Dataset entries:
[Start of section]

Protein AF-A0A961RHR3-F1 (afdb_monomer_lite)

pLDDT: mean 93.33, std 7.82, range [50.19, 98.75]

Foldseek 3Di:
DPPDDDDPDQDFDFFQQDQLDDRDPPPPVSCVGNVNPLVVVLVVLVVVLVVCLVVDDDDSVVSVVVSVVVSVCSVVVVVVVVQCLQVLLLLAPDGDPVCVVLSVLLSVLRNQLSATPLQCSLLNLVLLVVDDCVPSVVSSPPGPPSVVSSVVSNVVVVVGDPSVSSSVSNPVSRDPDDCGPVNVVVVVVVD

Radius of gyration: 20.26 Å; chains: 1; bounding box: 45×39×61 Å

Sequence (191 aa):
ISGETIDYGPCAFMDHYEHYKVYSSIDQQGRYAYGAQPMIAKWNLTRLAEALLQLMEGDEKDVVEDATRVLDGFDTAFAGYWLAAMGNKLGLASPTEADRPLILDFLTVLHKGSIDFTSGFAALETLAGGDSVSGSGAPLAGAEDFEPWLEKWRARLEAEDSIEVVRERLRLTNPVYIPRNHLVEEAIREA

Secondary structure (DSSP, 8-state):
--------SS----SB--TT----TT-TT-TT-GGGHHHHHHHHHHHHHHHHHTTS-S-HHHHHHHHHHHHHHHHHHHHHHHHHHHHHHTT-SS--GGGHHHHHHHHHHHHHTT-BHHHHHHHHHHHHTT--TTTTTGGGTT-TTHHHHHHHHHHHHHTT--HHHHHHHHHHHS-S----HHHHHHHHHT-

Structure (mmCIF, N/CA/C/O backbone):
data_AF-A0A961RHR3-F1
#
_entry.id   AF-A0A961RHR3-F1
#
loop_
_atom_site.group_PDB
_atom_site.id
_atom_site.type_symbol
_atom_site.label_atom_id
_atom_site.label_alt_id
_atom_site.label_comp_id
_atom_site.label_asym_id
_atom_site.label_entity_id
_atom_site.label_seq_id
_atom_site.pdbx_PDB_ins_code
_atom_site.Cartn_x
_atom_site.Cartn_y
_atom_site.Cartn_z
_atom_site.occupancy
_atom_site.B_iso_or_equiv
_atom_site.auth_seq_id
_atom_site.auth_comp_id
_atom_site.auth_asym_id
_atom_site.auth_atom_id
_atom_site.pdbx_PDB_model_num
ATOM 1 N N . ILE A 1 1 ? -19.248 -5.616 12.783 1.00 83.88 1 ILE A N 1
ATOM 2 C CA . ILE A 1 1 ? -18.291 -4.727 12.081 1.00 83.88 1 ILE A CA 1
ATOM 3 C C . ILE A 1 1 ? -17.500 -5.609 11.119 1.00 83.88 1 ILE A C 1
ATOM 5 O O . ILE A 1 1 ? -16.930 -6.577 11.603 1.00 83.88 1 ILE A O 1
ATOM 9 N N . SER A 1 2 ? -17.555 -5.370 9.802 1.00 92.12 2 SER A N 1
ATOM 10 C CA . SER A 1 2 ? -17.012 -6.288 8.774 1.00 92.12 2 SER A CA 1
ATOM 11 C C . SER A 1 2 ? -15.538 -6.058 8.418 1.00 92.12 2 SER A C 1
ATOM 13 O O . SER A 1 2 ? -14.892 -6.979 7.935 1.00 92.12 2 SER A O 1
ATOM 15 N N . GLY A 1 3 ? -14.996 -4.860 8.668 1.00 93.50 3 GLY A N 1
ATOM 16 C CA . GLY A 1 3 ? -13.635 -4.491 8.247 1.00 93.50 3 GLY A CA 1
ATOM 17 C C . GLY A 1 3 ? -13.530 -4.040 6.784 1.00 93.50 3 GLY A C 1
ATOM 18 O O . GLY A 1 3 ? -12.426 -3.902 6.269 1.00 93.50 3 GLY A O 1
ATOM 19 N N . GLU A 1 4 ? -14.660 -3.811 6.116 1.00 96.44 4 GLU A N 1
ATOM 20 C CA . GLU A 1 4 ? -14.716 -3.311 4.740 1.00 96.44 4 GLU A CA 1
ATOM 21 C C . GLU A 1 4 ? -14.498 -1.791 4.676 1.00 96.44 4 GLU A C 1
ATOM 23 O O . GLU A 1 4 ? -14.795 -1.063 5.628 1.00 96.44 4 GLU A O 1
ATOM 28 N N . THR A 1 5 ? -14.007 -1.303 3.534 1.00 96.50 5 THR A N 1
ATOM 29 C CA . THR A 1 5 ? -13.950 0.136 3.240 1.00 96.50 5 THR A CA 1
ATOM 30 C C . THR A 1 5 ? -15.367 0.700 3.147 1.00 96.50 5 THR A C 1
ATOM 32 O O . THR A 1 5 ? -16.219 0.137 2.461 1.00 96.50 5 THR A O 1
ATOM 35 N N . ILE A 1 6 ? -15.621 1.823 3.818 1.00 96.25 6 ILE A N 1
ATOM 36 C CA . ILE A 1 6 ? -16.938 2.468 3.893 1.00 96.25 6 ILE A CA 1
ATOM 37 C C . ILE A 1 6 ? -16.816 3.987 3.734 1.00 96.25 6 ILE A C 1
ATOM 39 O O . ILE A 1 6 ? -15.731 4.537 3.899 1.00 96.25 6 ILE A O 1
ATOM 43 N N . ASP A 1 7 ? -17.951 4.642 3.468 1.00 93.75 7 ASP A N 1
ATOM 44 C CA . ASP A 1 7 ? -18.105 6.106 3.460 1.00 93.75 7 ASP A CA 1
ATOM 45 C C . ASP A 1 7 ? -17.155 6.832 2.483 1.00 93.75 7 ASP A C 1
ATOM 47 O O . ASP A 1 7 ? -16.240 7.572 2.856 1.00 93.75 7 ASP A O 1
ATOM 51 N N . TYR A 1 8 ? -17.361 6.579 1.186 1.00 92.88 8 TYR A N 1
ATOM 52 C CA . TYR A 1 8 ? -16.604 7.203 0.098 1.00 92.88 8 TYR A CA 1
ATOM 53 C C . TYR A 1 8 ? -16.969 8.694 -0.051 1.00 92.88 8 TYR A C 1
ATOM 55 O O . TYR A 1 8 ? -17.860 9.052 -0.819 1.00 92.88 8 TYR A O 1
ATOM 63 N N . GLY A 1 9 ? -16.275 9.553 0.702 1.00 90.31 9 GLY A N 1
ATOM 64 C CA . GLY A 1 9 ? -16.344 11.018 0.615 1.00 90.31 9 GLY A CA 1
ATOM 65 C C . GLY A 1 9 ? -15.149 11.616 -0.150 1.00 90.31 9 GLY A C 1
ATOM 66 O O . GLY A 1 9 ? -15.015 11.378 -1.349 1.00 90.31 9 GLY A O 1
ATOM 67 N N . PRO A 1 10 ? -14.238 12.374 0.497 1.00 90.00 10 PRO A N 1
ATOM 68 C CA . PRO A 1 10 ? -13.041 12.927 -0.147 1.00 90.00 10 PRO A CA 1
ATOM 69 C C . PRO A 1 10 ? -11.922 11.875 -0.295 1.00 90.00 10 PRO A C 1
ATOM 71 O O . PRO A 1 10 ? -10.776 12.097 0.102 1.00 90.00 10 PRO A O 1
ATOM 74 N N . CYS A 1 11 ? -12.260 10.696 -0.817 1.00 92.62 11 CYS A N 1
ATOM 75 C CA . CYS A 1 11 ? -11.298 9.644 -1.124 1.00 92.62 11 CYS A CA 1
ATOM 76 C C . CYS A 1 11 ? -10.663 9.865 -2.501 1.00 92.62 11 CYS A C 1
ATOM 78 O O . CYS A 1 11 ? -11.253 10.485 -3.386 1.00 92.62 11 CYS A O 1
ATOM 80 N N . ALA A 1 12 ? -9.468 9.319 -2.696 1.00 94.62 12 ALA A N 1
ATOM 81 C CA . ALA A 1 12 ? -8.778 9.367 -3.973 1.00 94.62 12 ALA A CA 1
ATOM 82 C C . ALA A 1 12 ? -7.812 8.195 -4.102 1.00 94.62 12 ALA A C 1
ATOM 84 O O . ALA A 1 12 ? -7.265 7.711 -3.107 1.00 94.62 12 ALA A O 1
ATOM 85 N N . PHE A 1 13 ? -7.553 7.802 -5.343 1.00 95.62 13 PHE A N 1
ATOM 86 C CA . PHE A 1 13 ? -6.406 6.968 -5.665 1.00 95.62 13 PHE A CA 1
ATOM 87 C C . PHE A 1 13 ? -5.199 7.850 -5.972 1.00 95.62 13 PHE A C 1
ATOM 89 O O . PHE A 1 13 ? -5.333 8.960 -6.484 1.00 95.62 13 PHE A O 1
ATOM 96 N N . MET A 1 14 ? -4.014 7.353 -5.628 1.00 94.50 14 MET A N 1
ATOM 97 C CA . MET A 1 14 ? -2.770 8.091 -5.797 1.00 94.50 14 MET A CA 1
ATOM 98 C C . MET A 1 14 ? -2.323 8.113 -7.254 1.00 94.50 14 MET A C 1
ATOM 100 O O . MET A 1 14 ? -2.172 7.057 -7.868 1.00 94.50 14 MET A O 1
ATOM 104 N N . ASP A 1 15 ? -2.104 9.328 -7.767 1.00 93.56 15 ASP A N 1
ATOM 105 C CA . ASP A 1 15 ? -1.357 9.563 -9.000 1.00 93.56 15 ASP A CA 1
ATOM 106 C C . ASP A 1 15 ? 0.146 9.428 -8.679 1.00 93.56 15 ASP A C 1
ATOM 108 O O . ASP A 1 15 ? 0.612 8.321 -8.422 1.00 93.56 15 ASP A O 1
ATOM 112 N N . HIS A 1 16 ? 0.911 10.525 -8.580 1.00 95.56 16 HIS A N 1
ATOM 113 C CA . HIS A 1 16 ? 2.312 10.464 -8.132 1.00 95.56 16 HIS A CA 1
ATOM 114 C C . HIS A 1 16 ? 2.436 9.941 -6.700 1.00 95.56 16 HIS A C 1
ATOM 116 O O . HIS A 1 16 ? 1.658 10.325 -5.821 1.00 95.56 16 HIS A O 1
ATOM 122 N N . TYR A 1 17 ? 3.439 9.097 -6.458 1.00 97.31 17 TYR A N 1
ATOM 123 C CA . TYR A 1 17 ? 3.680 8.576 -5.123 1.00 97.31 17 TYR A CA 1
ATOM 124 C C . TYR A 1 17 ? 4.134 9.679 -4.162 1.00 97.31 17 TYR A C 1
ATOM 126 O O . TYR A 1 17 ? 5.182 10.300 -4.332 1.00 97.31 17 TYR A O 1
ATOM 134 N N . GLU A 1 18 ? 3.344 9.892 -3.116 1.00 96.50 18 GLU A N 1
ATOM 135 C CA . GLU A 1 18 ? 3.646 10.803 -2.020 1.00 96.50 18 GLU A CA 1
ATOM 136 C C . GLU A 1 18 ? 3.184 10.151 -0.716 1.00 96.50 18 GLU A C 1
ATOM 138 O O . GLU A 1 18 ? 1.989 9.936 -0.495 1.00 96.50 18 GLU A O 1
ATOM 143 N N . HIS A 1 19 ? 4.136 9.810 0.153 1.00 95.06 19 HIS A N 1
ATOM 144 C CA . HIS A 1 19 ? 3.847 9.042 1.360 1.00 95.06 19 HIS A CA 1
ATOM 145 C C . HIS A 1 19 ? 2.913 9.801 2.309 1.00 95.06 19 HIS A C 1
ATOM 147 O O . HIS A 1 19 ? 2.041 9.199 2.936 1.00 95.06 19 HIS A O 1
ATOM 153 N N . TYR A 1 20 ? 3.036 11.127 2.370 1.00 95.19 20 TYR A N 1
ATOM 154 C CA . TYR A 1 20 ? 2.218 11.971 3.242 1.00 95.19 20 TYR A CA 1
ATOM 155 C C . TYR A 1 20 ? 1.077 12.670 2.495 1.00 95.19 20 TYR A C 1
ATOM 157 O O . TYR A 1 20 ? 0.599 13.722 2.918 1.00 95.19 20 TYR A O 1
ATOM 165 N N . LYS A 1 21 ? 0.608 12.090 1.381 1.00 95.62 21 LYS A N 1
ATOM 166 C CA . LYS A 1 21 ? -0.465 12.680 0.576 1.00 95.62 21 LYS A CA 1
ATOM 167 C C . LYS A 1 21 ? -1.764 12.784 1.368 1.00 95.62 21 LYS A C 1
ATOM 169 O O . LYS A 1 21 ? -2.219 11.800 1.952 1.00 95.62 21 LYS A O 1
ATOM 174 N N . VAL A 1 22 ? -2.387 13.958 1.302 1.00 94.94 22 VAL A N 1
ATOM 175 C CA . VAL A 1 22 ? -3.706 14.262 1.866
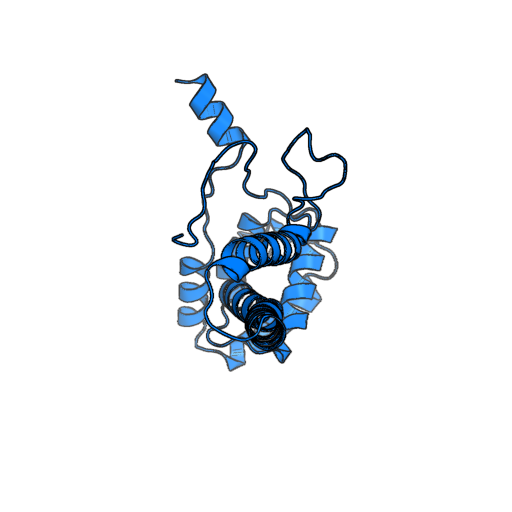 1.00 94.94 22 VAL A CA 1
ATOM 176 C C . VAL A 1 22 ? -4.677 14.580 0.730 1.00 94.94 22 VAL A C 1
ATOM 178 O O . VAL A 1 22 ? -4.321 15.305 -0.199 1.00 94.94 22 VAL A O 1
ATOM 181 N N . TYR A 1 23 ? -5.902 14.057 0.813 1.00 92.94 23 TYR A N 1
ATOM 182 C CA . TYR A 1 23 ? -6.961 14.301 -0.181 1.00 92.94 23 TYR A CA 1
ATOM 183 C C . TYR A 1 23 ? -8.140 15.106 0.352 1.00 92.94 23 TYR A C 1
ATOM 185 O O . TYR A 1 23 ? -8.811 15.802 -0.406 1.00 92.94 23 TYR A O 1
ATOM 193 N N . SER A 1 24 ? -8.378 15.050 1.659 1.00 91.50 24 SER A N 1
ATOM 194 C CA . SER A 1 24 ? -9.409 15.860 2.289 1.00 91.50 24 SER A CA 1
ATOM 195 C C . SER A 1 24 ? -8.933 17.304 2.425 1.00 91.50 24 SER A C 1
ATOM 197 O O . SER A 1 24 ? -7.930 17.572 3.082 1.00 91.50 24 SER A O 1
ATOM 199 N N . SER A 1 25 ? -9.677 18.249 1.848 1.00 89.50 25 SER A N 1
ATOM 200 C CA . SER A 1 25 ? -9.366 19.686 1.923 1.00 89.50 25 SER A CA 1
ATOM 201 C C . SER A 1 25 ? -9.395 20.244 3.351 1.00 89.50 25 SER A C 1
ATOM 203 O O . SER A 1 25 ? -8.785 21.278 3.624 1.00 89.50 25 SER A O 1
ATOM 205 N N . ILE A 1 26 ? -10.085 19.560 4.267 1.00 92.31 26 ILE A N 1
ATOM 206 C CA . ILE A 1 26 ? -10.179 19.934 5.682 1.00 92.31 26 ILE A CA 1
ATOM 207 C C . ILE A 1 26 ? -9.100 19.274 6.552 1.00 92.31 26 ILE A C 1
ATOM 209 O O . ILE A 1 26 ? -8.927 19.673 7.702 1.00 92.31 26 ILE A O 1
ATOM 213 N N . ASP A 1 27 ? -8.350 18.298 6.031 1.00 93.50 27 ASP A N 1
ATOM 214 C CA . ASP A 1 27 ? -7.281 17.620 6.772 1.00 93.50 27 ASP A CA 1
ATOM 215 C C . ASP A 1 27 ? -5.953 18.392 6.692 1.00 93.50 27 ASP A C 1
ATOM 217 O O . ASP A 1 27 ? -4.937 17.926 6.185 1.00 93.50 27 ASP A O 1
ATOM 221 N N . GLN A 1 28 ? -5.959 19.618 7.212 1.00 91.56 28 GLN A N 1
ATOM 222 C CA . GLN A 1 28 ? -4.799 20.517 7.156 1.00 91.56 28 GLN A CA 1
ATOM 223 C C . GLN A 1 28 ? -3.584 20.011 7.949 1.00 91.56 28 GLN A C 1
ATOM 225 O O . GLN A 1 28 ? -2.471 20.476 7.726 1.00 91.56 28 GLN A O 1
ATOM 230 N N . GLN A 1 29 ? -3.794 19.087 8.891 1.00 94.06 29 GLN A N 1
ATOM 231 C CA . GLN A 1 29 ? -2.744 18.536 9.754 1.00 94.06 29 GLN A CA 1
ATOM 232 C C . GLN A 1 29 ? -2.254 17.157 9.286 1.00 94.06 29 GLN A C 1
ATOM 234 O O . GLN A 1 29 ? -1.384 16.578 9.932 1.00 94.06 29 GLN A O 1
ATOM 239 N N . GLY A 1 30 ? -2.804 16.620 8.190 1.00 94.81 30 GLY A N 1
ATOM 240 C CA . GLY A 1 30 ? -2.427 15.312 7.656 1.00 94.81 30 GLY A CA 1
ATOM 241 C C . GLY A 1 30 ? -2.768 14.147 8.582 1.00 94.81 30 GLY A C 1
ATOM 242 O O . GLY A 1 30 ? -2.088 13.121 8.557 1.00 94.81 30 GLY A O 1
ATOM 243 N N . ARG A 1 31 ? -3.820 14.283 9.398 1.00 96.31 31 ARG A N 1
ATOM 244 C CA . ARG A 1 31 ? -4.295 13.224 10.295 1.00 96.31 31 ARG A CA 1
ATOM 245 C C . ARG A 1 31 ? -4.609 11.951 9.513 1.00 96.31 31 ARG A C 1
ATOM 247 O O . ARG A 1 31 ? -4.323 10.868 10.005 1.00 96.31 31 ARG A O 1
ATOM 254 N N . TYR A 1 32 ? -5.180 12.083 8.319 1.00 96.25 32 TYR A N 1
ATOM 255 C CA . TYR A 1 32 ? -5.585 10.982 7.446 1.00 96.25 32 TYR A CA 1
ATOM 256 C C . TYR A 1 32 ? -4.720 10.887 6.180 1.00 96.25 32 TYR A C 1
ATOM 258 O O . TYR A 1 32 ? -5.141 10.287 5.186 1.00 96.25 32 TYR A O 1
ATOM 266 N N . ALA A 1 33 ? -3.507 11.452 6.213 1.00 97.19 33 ALA A N 1
ATOM 267 C CA . ALA A 1 33 ? -2.520 11.268 5.155 1.00 97.19 33 ALA A CA 1
ATOM 268 C C . ALA A 1 33 ? -2.257 9.774 4.902 1.00 97.19 33 ALA A C 1
ATOM 270 O O . ALA A 1 33 ? -2.332 8.973 5.835 1.00 97.19 33 ALA A O 1
ATOM 271 N N . TYR A 1 34 ? -1.907 9.398 3.668 1.00 96.88 34 TYR A N 1
ATOM 272 C CA . TYR A 1 34 ? -1.706 7.996 3.263 1.00 96.88 34 TYR A CA 1
ATOM 273 C C . TYR A 1 34 ? -0.845 7.189 4.257 1.00 96.88 34 TYR A C 1
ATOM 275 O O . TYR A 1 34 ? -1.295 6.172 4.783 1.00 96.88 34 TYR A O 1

[End of section]

Your assignment: Write down again, exactly as given, only the lines above that fall from the line with "ATOM 75 C CA" to the line with "ATOM 78 O O", inclusive.

Written reply:
ATOM 75 C CA . CYS A 1 11 ? -11.298 9.644 -1.124 1.00 92.62 11 CYS A CA 1
ATOM 76 C C . CYS A 1 11 ? -10.663 9.865 -2.501 1.00 92.62 11 CYS A C 1
ATOM 78 O O . CYS A 1 11 ? -11.253 10.485 -3.386 1.00 92.62 11 CYS A O 1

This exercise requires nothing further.